DESCRIPTION OF THE TASK:
With the material below, print exactly the lines between the line holding "ATOM 174 C CA" and the line holding "ATOM 218 C CA", inclusive. Add nothing else.
•••
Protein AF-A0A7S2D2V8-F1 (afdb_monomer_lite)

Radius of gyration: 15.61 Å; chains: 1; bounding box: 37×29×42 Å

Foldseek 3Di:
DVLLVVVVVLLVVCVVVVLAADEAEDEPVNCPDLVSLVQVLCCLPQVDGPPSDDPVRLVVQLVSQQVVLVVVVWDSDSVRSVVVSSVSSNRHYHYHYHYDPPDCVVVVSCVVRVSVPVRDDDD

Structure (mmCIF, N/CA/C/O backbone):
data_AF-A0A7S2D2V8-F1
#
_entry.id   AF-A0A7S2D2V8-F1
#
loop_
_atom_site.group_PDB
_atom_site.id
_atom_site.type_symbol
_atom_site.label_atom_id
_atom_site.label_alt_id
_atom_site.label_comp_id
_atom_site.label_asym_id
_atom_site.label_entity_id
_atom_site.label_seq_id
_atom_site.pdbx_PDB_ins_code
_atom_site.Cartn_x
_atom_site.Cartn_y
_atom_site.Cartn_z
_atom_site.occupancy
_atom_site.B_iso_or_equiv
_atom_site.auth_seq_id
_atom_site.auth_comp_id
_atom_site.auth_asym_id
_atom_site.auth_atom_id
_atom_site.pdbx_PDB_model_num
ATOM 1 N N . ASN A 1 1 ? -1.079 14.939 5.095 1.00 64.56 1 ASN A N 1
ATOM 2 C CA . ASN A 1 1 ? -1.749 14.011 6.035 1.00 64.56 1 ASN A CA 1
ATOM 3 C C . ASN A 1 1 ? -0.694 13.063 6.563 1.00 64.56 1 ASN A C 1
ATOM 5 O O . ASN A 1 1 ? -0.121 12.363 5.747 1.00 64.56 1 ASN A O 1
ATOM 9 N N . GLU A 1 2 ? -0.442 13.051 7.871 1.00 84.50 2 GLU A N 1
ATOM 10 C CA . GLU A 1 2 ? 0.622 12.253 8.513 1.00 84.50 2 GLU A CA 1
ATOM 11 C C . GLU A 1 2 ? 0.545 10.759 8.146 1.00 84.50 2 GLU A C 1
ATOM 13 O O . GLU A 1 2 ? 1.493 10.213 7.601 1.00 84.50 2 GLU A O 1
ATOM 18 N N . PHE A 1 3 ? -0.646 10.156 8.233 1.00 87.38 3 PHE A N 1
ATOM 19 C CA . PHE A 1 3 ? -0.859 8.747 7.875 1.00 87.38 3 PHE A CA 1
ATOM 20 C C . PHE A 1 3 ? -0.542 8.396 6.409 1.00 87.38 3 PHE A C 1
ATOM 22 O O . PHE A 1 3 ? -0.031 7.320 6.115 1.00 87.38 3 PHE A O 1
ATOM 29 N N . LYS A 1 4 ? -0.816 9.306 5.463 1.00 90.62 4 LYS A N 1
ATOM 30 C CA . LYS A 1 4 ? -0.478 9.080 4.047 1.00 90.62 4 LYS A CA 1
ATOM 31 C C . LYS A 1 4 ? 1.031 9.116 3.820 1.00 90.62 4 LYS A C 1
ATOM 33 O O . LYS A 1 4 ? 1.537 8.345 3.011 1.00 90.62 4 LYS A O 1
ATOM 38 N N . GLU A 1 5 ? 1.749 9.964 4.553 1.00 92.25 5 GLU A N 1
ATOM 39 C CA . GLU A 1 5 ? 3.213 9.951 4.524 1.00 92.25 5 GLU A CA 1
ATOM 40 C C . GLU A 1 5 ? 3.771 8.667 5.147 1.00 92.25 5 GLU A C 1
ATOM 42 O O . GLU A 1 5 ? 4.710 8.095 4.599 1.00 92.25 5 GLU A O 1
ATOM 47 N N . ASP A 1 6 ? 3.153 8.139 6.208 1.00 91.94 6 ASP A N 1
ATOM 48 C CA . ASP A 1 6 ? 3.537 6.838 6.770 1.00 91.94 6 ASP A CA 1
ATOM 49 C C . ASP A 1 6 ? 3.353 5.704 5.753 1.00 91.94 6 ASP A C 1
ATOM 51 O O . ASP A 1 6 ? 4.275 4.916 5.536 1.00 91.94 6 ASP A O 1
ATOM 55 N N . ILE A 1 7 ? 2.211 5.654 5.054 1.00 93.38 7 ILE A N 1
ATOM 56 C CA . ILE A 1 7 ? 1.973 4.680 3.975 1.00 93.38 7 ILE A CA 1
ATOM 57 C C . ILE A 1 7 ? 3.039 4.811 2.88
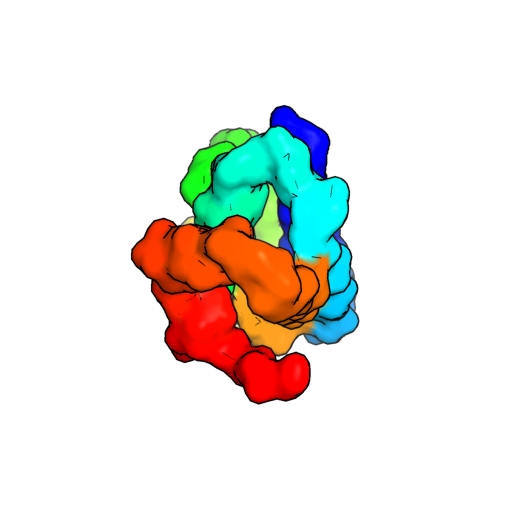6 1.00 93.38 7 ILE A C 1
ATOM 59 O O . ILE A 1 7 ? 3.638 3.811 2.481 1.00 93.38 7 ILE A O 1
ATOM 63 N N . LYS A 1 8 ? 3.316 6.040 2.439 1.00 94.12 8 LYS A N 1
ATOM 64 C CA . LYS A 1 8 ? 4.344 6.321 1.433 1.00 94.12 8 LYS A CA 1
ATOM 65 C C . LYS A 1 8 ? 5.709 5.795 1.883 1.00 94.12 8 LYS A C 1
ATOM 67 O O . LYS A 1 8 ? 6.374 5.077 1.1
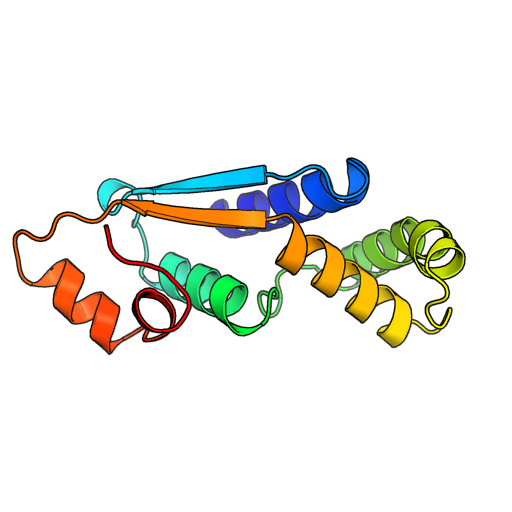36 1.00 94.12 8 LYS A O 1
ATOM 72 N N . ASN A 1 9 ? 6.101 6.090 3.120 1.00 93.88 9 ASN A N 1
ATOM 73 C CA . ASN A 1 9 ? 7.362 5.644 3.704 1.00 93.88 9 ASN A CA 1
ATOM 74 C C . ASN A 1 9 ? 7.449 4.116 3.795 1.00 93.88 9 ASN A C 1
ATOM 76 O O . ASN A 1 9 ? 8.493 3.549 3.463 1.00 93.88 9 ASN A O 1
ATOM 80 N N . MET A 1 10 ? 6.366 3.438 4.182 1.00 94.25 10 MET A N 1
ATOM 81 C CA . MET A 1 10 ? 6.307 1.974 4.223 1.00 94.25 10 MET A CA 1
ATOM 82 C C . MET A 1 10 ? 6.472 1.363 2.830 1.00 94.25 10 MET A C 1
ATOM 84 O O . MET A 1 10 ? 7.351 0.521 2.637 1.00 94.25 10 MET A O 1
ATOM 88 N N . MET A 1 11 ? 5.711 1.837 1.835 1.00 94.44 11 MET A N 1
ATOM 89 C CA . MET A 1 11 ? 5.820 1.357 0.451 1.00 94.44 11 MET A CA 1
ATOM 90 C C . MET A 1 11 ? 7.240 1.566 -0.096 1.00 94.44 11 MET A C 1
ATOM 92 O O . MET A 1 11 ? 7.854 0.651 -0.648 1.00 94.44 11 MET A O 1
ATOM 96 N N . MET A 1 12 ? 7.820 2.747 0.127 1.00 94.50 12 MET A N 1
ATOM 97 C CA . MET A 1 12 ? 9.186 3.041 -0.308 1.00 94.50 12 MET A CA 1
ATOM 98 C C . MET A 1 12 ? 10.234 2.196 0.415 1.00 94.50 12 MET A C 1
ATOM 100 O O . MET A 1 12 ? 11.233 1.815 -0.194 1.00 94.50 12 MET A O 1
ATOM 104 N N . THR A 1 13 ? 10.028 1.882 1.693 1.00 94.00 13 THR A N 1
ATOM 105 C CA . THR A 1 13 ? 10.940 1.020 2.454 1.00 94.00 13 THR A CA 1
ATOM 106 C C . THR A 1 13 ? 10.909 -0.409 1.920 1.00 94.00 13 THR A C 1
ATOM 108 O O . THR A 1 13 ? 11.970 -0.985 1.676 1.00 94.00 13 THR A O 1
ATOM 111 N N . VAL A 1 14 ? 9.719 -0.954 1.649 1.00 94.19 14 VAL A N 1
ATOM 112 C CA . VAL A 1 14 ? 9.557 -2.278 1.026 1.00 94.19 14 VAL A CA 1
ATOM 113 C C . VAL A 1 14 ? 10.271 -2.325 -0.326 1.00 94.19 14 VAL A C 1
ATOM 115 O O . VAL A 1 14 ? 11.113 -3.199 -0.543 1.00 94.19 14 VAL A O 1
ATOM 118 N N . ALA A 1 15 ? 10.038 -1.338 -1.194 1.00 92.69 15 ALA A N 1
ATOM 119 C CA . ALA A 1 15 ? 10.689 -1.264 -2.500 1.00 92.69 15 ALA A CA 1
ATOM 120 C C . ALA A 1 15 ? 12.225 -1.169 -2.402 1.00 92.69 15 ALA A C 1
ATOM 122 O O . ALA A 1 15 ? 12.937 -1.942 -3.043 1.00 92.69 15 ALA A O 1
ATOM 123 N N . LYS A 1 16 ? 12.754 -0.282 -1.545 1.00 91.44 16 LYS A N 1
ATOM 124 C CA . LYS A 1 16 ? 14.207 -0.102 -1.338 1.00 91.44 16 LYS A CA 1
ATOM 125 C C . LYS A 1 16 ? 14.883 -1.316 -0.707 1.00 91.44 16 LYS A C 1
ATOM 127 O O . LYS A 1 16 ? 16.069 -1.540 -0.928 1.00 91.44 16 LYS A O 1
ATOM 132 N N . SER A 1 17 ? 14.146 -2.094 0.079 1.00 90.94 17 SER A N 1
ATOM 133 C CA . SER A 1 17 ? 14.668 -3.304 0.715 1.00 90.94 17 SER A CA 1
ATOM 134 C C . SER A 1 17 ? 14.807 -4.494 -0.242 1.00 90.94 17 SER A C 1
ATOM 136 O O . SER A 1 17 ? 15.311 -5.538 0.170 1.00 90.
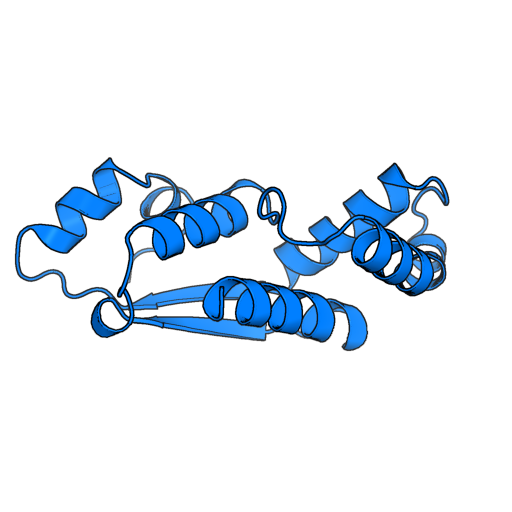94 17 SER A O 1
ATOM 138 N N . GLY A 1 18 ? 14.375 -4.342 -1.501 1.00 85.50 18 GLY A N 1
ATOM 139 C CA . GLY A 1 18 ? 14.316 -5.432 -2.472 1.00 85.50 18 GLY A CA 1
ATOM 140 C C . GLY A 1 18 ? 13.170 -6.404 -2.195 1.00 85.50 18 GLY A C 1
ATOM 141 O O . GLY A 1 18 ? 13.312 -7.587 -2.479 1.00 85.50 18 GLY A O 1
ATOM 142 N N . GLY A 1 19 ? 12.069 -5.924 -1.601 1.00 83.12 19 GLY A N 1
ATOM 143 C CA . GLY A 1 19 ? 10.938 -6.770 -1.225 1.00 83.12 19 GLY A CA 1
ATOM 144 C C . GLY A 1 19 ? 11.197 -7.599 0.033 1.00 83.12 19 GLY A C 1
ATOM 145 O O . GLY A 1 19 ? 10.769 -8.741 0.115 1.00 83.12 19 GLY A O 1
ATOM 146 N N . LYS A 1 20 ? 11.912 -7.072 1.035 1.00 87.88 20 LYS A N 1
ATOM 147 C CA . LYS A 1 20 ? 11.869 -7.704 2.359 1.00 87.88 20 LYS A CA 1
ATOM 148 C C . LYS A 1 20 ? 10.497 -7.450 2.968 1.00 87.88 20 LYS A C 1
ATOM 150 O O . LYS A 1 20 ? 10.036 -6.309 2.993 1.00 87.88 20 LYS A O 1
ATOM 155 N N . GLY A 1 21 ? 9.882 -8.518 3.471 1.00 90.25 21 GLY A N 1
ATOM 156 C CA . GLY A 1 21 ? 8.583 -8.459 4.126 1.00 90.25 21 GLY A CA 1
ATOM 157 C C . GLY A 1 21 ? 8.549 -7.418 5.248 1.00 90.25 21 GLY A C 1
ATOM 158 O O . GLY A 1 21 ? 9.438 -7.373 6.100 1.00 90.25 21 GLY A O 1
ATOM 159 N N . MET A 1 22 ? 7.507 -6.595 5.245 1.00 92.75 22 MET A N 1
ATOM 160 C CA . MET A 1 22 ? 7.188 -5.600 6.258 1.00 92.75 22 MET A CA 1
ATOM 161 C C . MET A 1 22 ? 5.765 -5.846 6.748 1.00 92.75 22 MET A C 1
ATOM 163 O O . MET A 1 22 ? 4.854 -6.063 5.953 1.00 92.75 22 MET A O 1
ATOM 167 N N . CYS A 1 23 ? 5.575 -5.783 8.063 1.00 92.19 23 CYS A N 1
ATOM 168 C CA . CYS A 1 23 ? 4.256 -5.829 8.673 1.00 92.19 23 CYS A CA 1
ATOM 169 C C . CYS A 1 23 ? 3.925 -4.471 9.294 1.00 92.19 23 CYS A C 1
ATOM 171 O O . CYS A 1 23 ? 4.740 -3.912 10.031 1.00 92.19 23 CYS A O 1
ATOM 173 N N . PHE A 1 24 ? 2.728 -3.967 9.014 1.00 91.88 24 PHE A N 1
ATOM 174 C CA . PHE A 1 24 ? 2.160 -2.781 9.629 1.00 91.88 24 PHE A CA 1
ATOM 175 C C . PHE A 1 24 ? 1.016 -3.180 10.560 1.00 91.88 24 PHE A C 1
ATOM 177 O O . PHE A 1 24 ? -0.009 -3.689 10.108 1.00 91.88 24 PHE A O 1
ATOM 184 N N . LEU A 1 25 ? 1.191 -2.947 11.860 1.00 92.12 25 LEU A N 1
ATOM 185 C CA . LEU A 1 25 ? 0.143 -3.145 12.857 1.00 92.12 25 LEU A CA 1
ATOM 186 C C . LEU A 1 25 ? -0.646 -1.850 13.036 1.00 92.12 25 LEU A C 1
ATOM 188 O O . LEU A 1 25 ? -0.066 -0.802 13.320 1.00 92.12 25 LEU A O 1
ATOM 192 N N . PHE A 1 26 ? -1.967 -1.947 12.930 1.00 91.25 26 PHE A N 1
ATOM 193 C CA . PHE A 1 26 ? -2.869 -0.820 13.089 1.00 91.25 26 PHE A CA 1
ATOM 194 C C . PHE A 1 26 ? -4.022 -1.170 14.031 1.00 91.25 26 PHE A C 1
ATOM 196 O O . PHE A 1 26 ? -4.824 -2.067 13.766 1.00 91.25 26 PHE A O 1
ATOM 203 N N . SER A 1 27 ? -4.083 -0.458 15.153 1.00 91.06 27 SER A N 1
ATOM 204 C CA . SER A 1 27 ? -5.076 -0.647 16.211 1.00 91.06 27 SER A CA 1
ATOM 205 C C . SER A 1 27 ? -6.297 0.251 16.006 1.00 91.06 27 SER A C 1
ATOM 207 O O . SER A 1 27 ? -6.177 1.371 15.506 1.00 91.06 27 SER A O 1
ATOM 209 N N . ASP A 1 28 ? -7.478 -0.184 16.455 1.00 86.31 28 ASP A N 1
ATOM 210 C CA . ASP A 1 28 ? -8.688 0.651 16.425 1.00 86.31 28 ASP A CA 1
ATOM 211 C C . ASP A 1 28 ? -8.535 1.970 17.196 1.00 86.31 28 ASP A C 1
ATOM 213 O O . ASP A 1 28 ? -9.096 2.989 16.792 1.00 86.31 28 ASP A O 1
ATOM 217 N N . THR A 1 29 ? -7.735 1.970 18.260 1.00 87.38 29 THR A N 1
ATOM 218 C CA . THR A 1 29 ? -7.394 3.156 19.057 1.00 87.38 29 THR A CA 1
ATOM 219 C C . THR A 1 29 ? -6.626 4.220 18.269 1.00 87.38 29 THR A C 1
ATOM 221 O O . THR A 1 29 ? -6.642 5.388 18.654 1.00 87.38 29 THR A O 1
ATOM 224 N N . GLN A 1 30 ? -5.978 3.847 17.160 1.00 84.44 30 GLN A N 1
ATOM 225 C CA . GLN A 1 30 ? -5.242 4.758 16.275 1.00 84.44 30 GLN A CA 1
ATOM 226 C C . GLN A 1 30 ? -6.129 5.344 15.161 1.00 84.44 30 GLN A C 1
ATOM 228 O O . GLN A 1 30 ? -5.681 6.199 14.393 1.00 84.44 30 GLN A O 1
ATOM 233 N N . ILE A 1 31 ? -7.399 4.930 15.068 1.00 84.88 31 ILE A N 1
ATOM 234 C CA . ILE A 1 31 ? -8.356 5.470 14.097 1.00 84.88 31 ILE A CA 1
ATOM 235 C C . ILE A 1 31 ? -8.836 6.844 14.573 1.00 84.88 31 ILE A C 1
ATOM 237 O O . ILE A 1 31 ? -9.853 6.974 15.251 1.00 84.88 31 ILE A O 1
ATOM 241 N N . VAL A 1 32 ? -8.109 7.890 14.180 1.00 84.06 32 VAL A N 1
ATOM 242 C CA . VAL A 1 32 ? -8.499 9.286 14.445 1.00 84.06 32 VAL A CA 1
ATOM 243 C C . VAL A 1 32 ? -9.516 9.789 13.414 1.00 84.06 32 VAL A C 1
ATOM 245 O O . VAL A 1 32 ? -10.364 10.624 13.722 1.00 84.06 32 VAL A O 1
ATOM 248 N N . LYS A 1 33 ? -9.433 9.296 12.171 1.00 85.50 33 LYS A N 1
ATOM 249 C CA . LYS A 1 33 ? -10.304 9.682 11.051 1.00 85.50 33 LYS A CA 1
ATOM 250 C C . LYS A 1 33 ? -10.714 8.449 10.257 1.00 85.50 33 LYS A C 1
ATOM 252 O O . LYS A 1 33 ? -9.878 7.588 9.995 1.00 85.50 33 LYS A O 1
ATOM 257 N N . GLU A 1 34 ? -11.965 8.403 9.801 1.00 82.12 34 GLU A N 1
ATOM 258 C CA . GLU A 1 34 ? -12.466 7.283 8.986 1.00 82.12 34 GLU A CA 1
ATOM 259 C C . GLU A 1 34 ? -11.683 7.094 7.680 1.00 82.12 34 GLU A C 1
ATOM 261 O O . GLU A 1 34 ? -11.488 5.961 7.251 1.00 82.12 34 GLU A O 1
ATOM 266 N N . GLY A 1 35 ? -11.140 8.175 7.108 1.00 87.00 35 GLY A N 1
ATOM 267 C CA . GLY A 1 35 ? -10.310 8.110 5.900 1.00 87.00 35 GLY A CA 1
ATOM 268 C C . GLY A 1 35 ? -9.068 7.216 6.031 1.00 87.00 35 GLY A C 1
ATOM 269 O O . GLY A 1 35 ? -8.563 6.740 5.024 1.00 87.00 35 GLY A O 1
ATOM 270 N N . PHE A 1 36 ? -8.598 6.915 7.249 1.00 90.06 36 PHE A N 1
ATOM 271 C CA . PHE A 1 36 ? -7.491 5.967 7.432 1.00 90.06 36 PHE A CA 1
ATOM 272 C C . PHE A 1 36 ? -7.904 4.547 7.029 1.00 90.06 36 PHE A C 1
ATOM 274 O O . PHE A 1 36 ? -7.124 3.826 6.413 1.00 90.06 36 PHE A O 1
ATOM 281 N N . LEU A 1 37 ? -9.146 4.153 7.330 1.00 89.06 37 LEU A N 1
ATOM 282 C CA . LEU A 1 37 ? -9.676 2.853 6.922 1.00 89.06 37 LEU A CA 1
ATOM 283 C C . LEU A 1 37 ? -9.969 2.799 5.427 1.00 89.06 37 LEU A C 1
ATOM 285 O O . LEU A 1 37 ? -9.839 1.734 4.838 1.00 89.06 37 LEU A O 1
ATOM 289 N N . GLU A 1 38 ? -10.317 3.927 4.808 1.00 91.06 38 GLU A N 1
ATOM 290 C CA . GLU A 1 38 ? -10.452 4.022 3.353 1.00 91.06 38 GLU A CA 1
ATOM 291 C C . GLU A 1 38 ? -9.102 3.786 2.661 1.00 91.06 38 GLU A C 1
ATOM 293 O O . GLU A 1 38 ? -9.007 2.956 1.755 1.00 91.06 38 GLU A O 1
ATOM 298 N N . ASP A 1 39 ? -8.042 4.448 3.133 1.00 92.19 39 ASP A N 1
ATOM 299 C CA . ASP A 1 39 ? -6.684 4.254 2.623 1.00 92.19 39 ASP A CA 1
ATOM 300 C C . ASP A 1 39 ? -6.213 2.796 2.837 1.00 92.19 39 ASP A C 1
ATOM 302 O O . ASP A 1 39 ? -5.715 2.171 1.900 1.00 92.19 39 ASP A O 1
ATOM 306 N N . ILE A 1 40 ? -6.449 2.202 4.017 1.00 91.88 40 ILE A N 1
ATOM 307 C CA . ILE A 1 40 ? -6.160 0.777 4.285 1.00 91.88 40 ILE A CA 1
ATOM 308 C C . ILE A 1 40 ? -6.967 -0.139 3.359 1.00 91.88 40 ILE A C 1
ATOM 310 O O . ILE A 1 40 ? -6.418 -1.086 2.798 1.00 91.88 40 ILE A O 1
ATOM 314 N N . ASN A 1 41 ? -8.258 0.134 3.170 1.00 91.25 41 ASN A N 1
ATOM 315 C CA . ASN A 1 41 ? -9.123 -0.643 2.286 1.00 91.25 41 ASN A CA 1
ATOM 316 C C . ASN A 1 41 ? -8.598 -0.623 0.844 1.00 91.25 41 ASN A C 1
•••
TASK ANSWER:
ATOM 174 C CA . PHE A 1 24 ? 2.160 -2.781 9.629 1.00 91.88 24 PHE A CA 1
ATOM 175 C C . PHE A 1 24 ? 1.016 -3.180 10.560 1.00 91.88 24 PHE A C 1
ATOM 177 O O . PHE A 1 24 ? -0.009 -3.689 10.108 1.00 91.88 24 PHE A O 1
ATOM 184 N N . LEU A 1 25 ? 1.191 -2.947 11.860 1.00 92.12 25 LEU A N 1
ATOM 185 C CA . LEU A 1 25 ? 0.143 -3.145 12.857 1.00 92.12 25 LEU A CA 1
ATOM 186 C C . LEU A 1 25 ? -0.646 -1.850 13.036 1.00 92.12 25 LEU A C 1
ATOM 188 O O . LEU A 1 25 ? -0.066 -0.802 13.320 1.00 92.12 25 LEU A O 1
ATOM 192 N N . PHE A 1 26 ? -1.967 -1.947 12.930 1.00 91.25 26 PHE A N 1
ATOM 193 C CA . PHE A 1 26 ? -2.869 -0.820 13.089 1.00 91.25 26 PHE A CA 1
ATOM 194 C C . PHE A 1 26 ? -4.022 -1.170 14.031 1.00 91.25 26 PHE A C 1
ATOM 196 O O . PHE A 1 26 ? -4.824 -2.067 13.766 1.00 91.25 26 PHE A O 1
ATOM 203 N N . SER A 1 27 ? -4.083 -0.458 15.153 1.00 91.06 27 SER A N 1
ATOM 204 C CA . SER A 1 27 ? -5.076 -0.647 16.211 1.00 91.06 27 SER A CA 1
ATOM 205 C C . SER A 1 27 ? -6.297 0.251 16.006 1.00 91.06 27 SER A C 1
ATOM 207 O O . SER A 1 27 ? -6.177 1.371 15.506 1.00 91.06 27 SER A O 1
ATOM 209 N N . ASP A 1 28 ? -7.478 -0.184 16.455 1.00 86.31 28 ASP A N 1
ATOM 210 C CA . ASP A 1 28 ? -8.688 0.651 16.425 1.00 86.31 28 ASP A CA 1
ATOM 211 C C . ASP A 1 28 ? -8.535 1.970 17.196 1.00 86.31 28 ASP A C 1
ATOM 213 O O . ASP A 1 28 ? -9.096 2.989 16.792 1.00 86.31 28 ASP A O 1
ATOM 217 N N . THR A 1 29 ? -7.735 1.970 18.260 1.00 87.38 29 THR A N 1
ATOM 218 C CA . THR A 1 29 ? -7.394 3.156 19.057 1.00 87.38 29 THR A CA 1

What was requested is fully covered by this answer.